### EXERCISE INSTRUCTIONS
Only one stretch of the records below is wanted: the lines from the one holding "ATOM 61 O O" through the one holding "ATOM 94 N N". Return it exactly, both ends included.

[Opening INPUT FOR THIS TASK section]

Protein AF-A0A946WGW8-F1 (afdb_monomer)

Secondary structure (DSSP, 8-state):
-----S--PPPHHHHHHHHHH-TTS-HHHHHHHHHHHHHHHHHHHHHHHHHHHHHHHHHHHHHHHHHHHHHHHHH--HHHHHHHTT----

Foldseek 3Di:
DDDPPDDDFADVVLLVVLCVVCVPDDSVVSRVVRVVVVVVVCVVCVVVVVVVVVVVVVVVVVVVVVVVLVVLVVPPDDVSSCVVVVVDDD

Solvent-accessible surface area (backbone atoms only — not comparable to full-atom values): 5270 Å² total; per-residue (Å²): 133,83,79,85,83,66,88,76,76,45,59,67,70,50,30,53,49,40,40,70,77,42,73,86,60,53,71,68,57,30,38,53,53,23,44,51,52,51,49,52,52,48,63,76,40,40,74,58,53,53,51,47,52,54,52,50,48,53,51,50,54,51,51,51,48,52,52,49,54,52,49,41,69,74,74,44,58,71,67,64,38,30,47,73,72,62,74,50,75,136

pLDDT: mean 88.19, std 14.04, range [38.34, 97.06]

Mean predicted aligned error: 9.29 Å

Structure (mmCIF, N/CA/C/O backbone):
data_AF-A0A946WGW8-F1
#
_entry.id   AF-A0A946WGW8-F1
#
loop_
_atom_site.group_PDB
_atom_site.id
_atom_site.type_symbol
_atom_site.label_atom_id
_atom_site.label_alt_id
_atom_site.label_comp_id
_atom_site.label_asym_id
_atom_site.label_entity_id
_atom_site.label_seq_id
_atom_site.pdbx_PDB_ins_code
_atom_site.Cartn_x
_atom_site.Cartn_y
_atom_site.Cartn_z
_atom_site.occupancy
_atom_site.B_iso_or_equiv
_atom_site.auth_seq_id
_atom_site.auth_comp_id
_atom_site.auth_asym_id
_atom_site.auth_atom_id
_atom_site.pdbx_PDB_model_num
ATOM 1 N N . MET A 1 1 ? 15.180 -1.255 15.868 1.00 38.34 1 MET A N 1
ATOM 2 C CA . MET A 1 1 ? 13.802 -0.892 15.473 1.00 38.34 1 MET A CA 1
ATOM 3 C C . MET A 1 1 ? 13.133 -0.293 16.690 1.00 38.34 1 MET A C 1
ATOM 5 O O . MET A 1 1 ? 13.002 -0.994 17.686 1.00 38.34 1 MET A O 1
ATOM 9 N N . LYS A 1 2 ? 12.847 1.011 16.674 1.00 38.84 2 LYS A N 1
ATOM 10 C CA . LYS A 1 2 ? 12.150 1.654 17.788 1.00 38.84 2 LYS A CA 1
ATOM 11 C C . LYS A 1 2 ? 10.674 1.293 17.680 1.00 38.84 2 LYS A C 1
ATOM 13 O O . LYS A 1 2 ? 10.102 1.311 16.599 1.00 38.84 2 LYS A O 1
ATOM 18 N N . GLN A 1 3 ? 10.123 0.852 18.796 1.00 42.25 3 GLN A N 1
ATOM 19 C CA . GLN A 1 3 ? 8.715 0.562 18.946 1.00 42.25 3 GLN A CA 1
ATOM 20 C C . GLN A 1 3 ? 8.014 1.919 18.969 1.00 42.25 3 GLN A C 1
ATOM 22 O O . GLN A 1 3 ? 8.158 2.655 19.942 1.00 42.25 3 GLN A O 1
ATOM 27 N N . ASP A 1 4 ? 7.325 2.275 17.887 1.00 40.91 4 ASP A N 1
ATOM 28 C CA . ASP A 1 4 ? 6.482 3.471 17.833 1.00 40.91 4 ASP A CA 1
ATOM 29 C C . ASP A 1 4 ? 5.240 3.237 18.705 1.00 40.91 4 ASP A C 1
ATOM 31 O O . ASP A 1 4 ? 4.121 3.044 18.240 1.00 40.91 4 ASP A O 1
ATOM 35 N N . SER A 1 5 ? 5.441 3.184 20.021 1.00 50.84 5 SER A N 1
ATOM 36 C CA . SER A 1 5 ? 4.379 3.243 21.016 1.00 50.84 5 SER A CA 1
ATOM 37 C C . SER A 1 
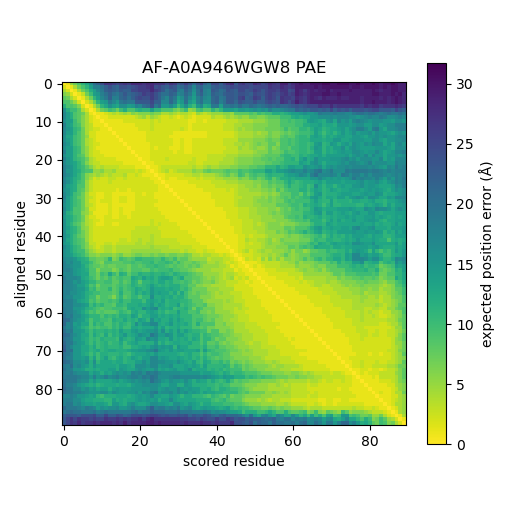5 ? 4.052 4.711 21.278 1.00 50.84 5 SER A C 1
ATOM 39 O O . SER A 1 5 ? 4.338 5.241 22.349 1.00 50.84 5 SER A O 1
ATOM 41 N N . ILE A 1 6 ? 3.508 5.399 20.278 1.00 49.19 6 ILE A N 1
ATOM 42 C CA . ILE A 1 6 ? 3.030 6.775 20.429 1.00 49.19 6 ILE A CA 1
ATOM 43 C C . ILE A 1 6 ? 1.536 6.756 20.132 1.00 49.19 6 ILE A C 1
ATOM 45 O O . ILE A 1 6 ? 1.134 6.790 18.979 1.00 49.19 6 ILE A O 1
ATOM 49 N N . ASN A 1 7 ? 0.727 6.635 21.189 1.00 56.44 7 ASN A N 1
ATOM 50 C CA . ASN A 1 7 ? -0.678 7.060 21.249 1.00 56.44 7 ASN A CA 1
ATOM 51 C C . ASN A 1 7 ? -1.528 6.798 19.990 1.00 56.44 7 ASN A C 1
ATOM 53 O O . ASN A 1 7 ? -2.245 7.680 19.528 1.00 56.44 7 ASN A O 1
ATOM 57 N N . SER A 1 8 ? -1.454 5.591 19.430 1.00 70.44 8 SER A N 1
ATOM 58 C CA . SER A 1 8 ? -2.354 5.177 18.355 1.00 70.44 8 SER A CA 1
ATOM 59 C C . SER A 1 8 ? -3.773 5.142 18.910 1.00 70.44 8 SER A C 1
ATOM 61 O O . SER A 1 8 ? -4.065 4.339 19.796 1.00 70.44 8 SER A O 1
ATOM 63 N N . GLU A 1 9 ? -4.661 5.996 18.410 1.00 87.38 9 GLU A N 1
ATOM 64 C CA . GLU A 1 9 ? -6.087 5.828 18.669 1.00 87.38 9 GLU A CA 1
ATOM 65 C C . GLU A 1 9 ? -6.590 4.592 17.910 1.00 87.38 9 GLU A C 1
ATOM 67 O O . GLU A 1 9 ? -6.198 4.381 16.760 1.00 87.38 9 GLU A O 1
ATOM 72 N N . PRO A 1 10 ? -7.421 3.740 18.534 1.00 92.12 10 PRO A N 1
ATOM 73 C CA . PRO A 1 10 ? -8.020 2.613 17.834 1.00 92.12 10 PRO A CA 1
ATOM 74 C C . PRO A 1 10 ? -8.955 3.100 16.728 1.00 92.12 10 PRO A C 1
ATOM 76 O O . PRO A 1 10 ? -9.608 4.140 16.852 1.00 92.12 10 PRO A O 1
ATOM 79 N N . ILE A 1 11 ? -9.100 2.290 15.684 1.00 93.38 11 ILE A N 1
ATOM 80 C CA . ILE A 1 11 ? -10.059 2.524 14.611 1.00 93.38 11 ILE A CA 1
ATOM 81 C C . ILE A 1 11 ? -11.459 2.683 15.239 1.00 93.38 11 ILE A C 1
ATOM 83 O O . ILE A 1 11 ? -11.915 1.793 15.972 1.00 93.38 11 ILE A O 1
ATOM 87 N N . PRO A 1 12 ? -12.198 3.772 14.940 1.00 94.94 12 PRO A N 1
ATOM 88 C CA . PRO A 1 12 ? -13.454 4.081 15.625 1.00 94.94 12 PRO A CA 1
ATOM 89 C C . PRO A 1 12 ? -14.500 2.958 15.581 1.00 94.94 12 PRO A C 1
ATOM 91 O O . PRO A 1 12 ? -15.238 2.749 16.545 1.00 94.94 12 PRO A O 1
ATOM 94 N N . SER A 1 13 ? -14.562 2.202 14.480 1.00 95.88 13 SER A N 1
ATOM 95 C CA . SER A 1 13 ? -15.479 1.066 14.330 1.00 95.88 13 SER A CA 1
ATOM 9
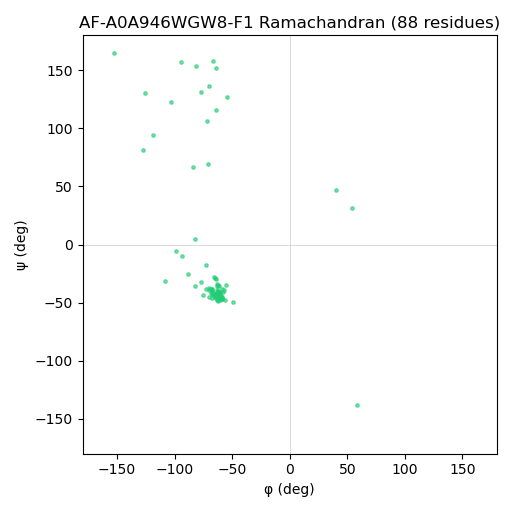6 C C . SER A 1 13 ? -15.123 -0.108 15.250 1.00 95.88 13 SER A C 1
ATOM 98 O O . SER A 1 13 ? -16.024 -0.723 15.828 1.00 95.88 13 SER A O 1
ATOM 100 N N . VAL A 1 14 ? -13.830 -0.384 15.444 1.00 94.38 14 VAL A N 1
ATOM 101 C CA . VAL A 1 14 ? -13.335 -1.424 16.356 1.00 94.38 14 VAL A CA 1
ATOM 102 C C . VAL A 1 14 ? -13.579 -1.005 17.802 1.00 94.38 14 VAL A C 1
ATOM 104 O O . VAL A 1 14 ? -14.134 -1.785 18.575 1.00 94.38 14 VAL A O 1
ATOM 107 N N . LEU A 1 15 ? -13.274 0.247 18.159 1.00 95.62 15 LEU A N 1
ATOM 108 C CA . LEU A 1 15 ? -13.566 0.775 19.493 1.00 95.62 15 LEU A CA 1
ATOM 109 C C . LEU A 1 15 ? -15.066 0.697 19.815 1.00 95.62 15 LEU A C 1
ATOM 111 O O . LEU A 1 15 ? -15.445 0.182 20.868 1.00 95.62 15 LEU A O 1
ATOM 115 N N . LYS A 1 16 ? -15.933 1.125 18.887 1.00 95.75 16 LYS A N 1
ATOM 116 C CA . LYS A 1 16 ? -17.393 1.022 19.035 1.00 95.75 16 LYS A CA 1
ATOM 117 C C . LYS A 1 16 ? -17.844 -0.427 19.240 1.00 95.75 16 LYS A C 1
ATOM 119 O O . LYS A 1 16 ? -18.723 -0.681 20.063 1.00 95.75 16 LYS A O 1
ATOM 124 N N . HIS A 1 17 ? -17.249 -1.379 18.519 1.00 96.12 17 HIS A N 1
ATOM 125 C CA . HIS A 1 17 ? -17.535 -2.801 18.699 1.00 96.12 17 HIS A CA 1
ATOM 126 C C . HIS A 1 17 ? -17.162 -3.282 20.108 1.00 96.12 17 HIS A C 1
ATOM 128 O O . HIS A 1 17 ? -17.977 -3.929 20.768 1.00 96.12 17 HIS A O 1
ATOM 134 N N . ILE A 1 18 ? -15.968 -2.928 20.591 1.00 96.56 18 ILE A N 1
ATOM 135 C CA . ILE A 1 18 ? -15.503 -3.290 21.935 1.00 96.56 18 ILE A CA 1
ATOM 136 C C . ILE A 1 18 ? -16.407 -2.685 23.012 1.00 96.56 18 ILE A C 1
ATOM 138 O O . ILE A 1 18 ? -16.854 -3.418 23.889 1.00 96.56 18 ILE A O 1
ATOM 142 N N . MET A 1 19 ? -16.747 -1.398 22.915 1.00 95.06 19 MET A N 1
ATOM 143 C CA . MET A 1 19 ? -17.636 -0.730 23.875 1.00 95.06 19 MET A CA 1
ATOM 144 C C . MET A 1 19 ? -19.053 -1.323 23.879 1.00 95.06 19 MET A C 1
ATOM 146 O O . MET A 1 19 ? -19.679 -1.409 24.929 1.00 95.06 19 MET A O 1
ATOM 150 N N . LYS A 1 20 ? -19.563 -1.784 22.727 1.00 96.00 20 LYS A N 1
ATOM 151 C CA . LYS A 1 20 ? -20.859 -2.483 22.653 1.00 96.00 20 LYS A CA 1
ATOM 152 C C . LYS A 1 20 ? -20.801 -3.874 23.291 1.00 96.00 20 LYS A C 1
ATOM 154 O O . LYS A 1 20 ? -21.768 -4.300 23.914 1.00 96.00 20 LYS A O 1
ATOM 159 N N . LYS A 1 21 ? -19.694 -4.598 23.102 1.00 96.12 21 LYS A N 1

[Closing INPUT FOR THIS TASK section]

### OUTPUT OF THE TASK
ATOM 61 O O . SER A 1 8 ? -4.065 4.339 19.796 1.00 70.44 8 SER A O 1
ATOM 63 N N . GLU A 1 9 ? -4.661 5.996 18.410 1.00 87.38 9 GLU A N 1
ATOM 64 C CA . GLU A 1 9 ? -6.087 5.828 18.669 1.00 87.38 9 GLU A CA 1
ATOM 65 C C . GLU A 1 9 ? -6.590 4.592 17.910 1.00 87.38 9 GLU A C 1
ATOM 67 O O . GLU A 1 9 ? -6.198 4.381 16.760 1.00 87.38 9 GLU A O 1
ATOM 72 N N . PRO A 1 10 ? -7.421 3.740 18.534 1.00 92.12 10 PRO A N 1
ATOM 73 C CA . PRO A 1 10 ? -8.020 2.613 17.834 1.00 92.12 10 PRO A CA 1
ATOM 74 C C . PRO A 1 10 ? -8.955 3.100 16.728 1.00 92.12 10 PRO A C 1
ATOM 76 O O . PRO A 1 10 ? -9.608 4.140 16.852 1.00 92.12 10 PRO A O 1
ATOM 79 N N . ILE A 1 11 ? -9.100 2.290 15.684 1.00 93.38 11 ILE A N 1
ATOM 80 C CA . ILE A 1 11 ? -10.059 2.524 14.611 1.00 93.38 11 ILE A CA 1
ATOM 81 C C . ILE A 1 11 ? -11.459 2.683 15.239 1.00 93.38 11 ILE A C 1
ATOM 83 O O . ILE A 1 11 ? -11.915 1.793 15.972 1.00 93.38 11 ILE A O 1
ATOM 87 N N . PRO A 1 12 ? -12.198 3.772 14.940 1.00 94.94 12 PRO A N 1
ATOM 88 C CA . PRO A 1 12 ? -13.454 4.081 15.625 1.00 94.94 12 PRO A CA 1
ATOM 89 C C . PRO A 1 12 ? -14.500 2.958 15.581 1.00 94.94 12 PRO A C 1
ATOM 91 O O . PRO A 1 12 ? -15.238 2.749 16.545 1.00 94.94 12 PRO A O 1
ATOM 94 N N . SER A 1 13 ? -14.562 2.202 14.480 1.00 95.88 13 SER A N 1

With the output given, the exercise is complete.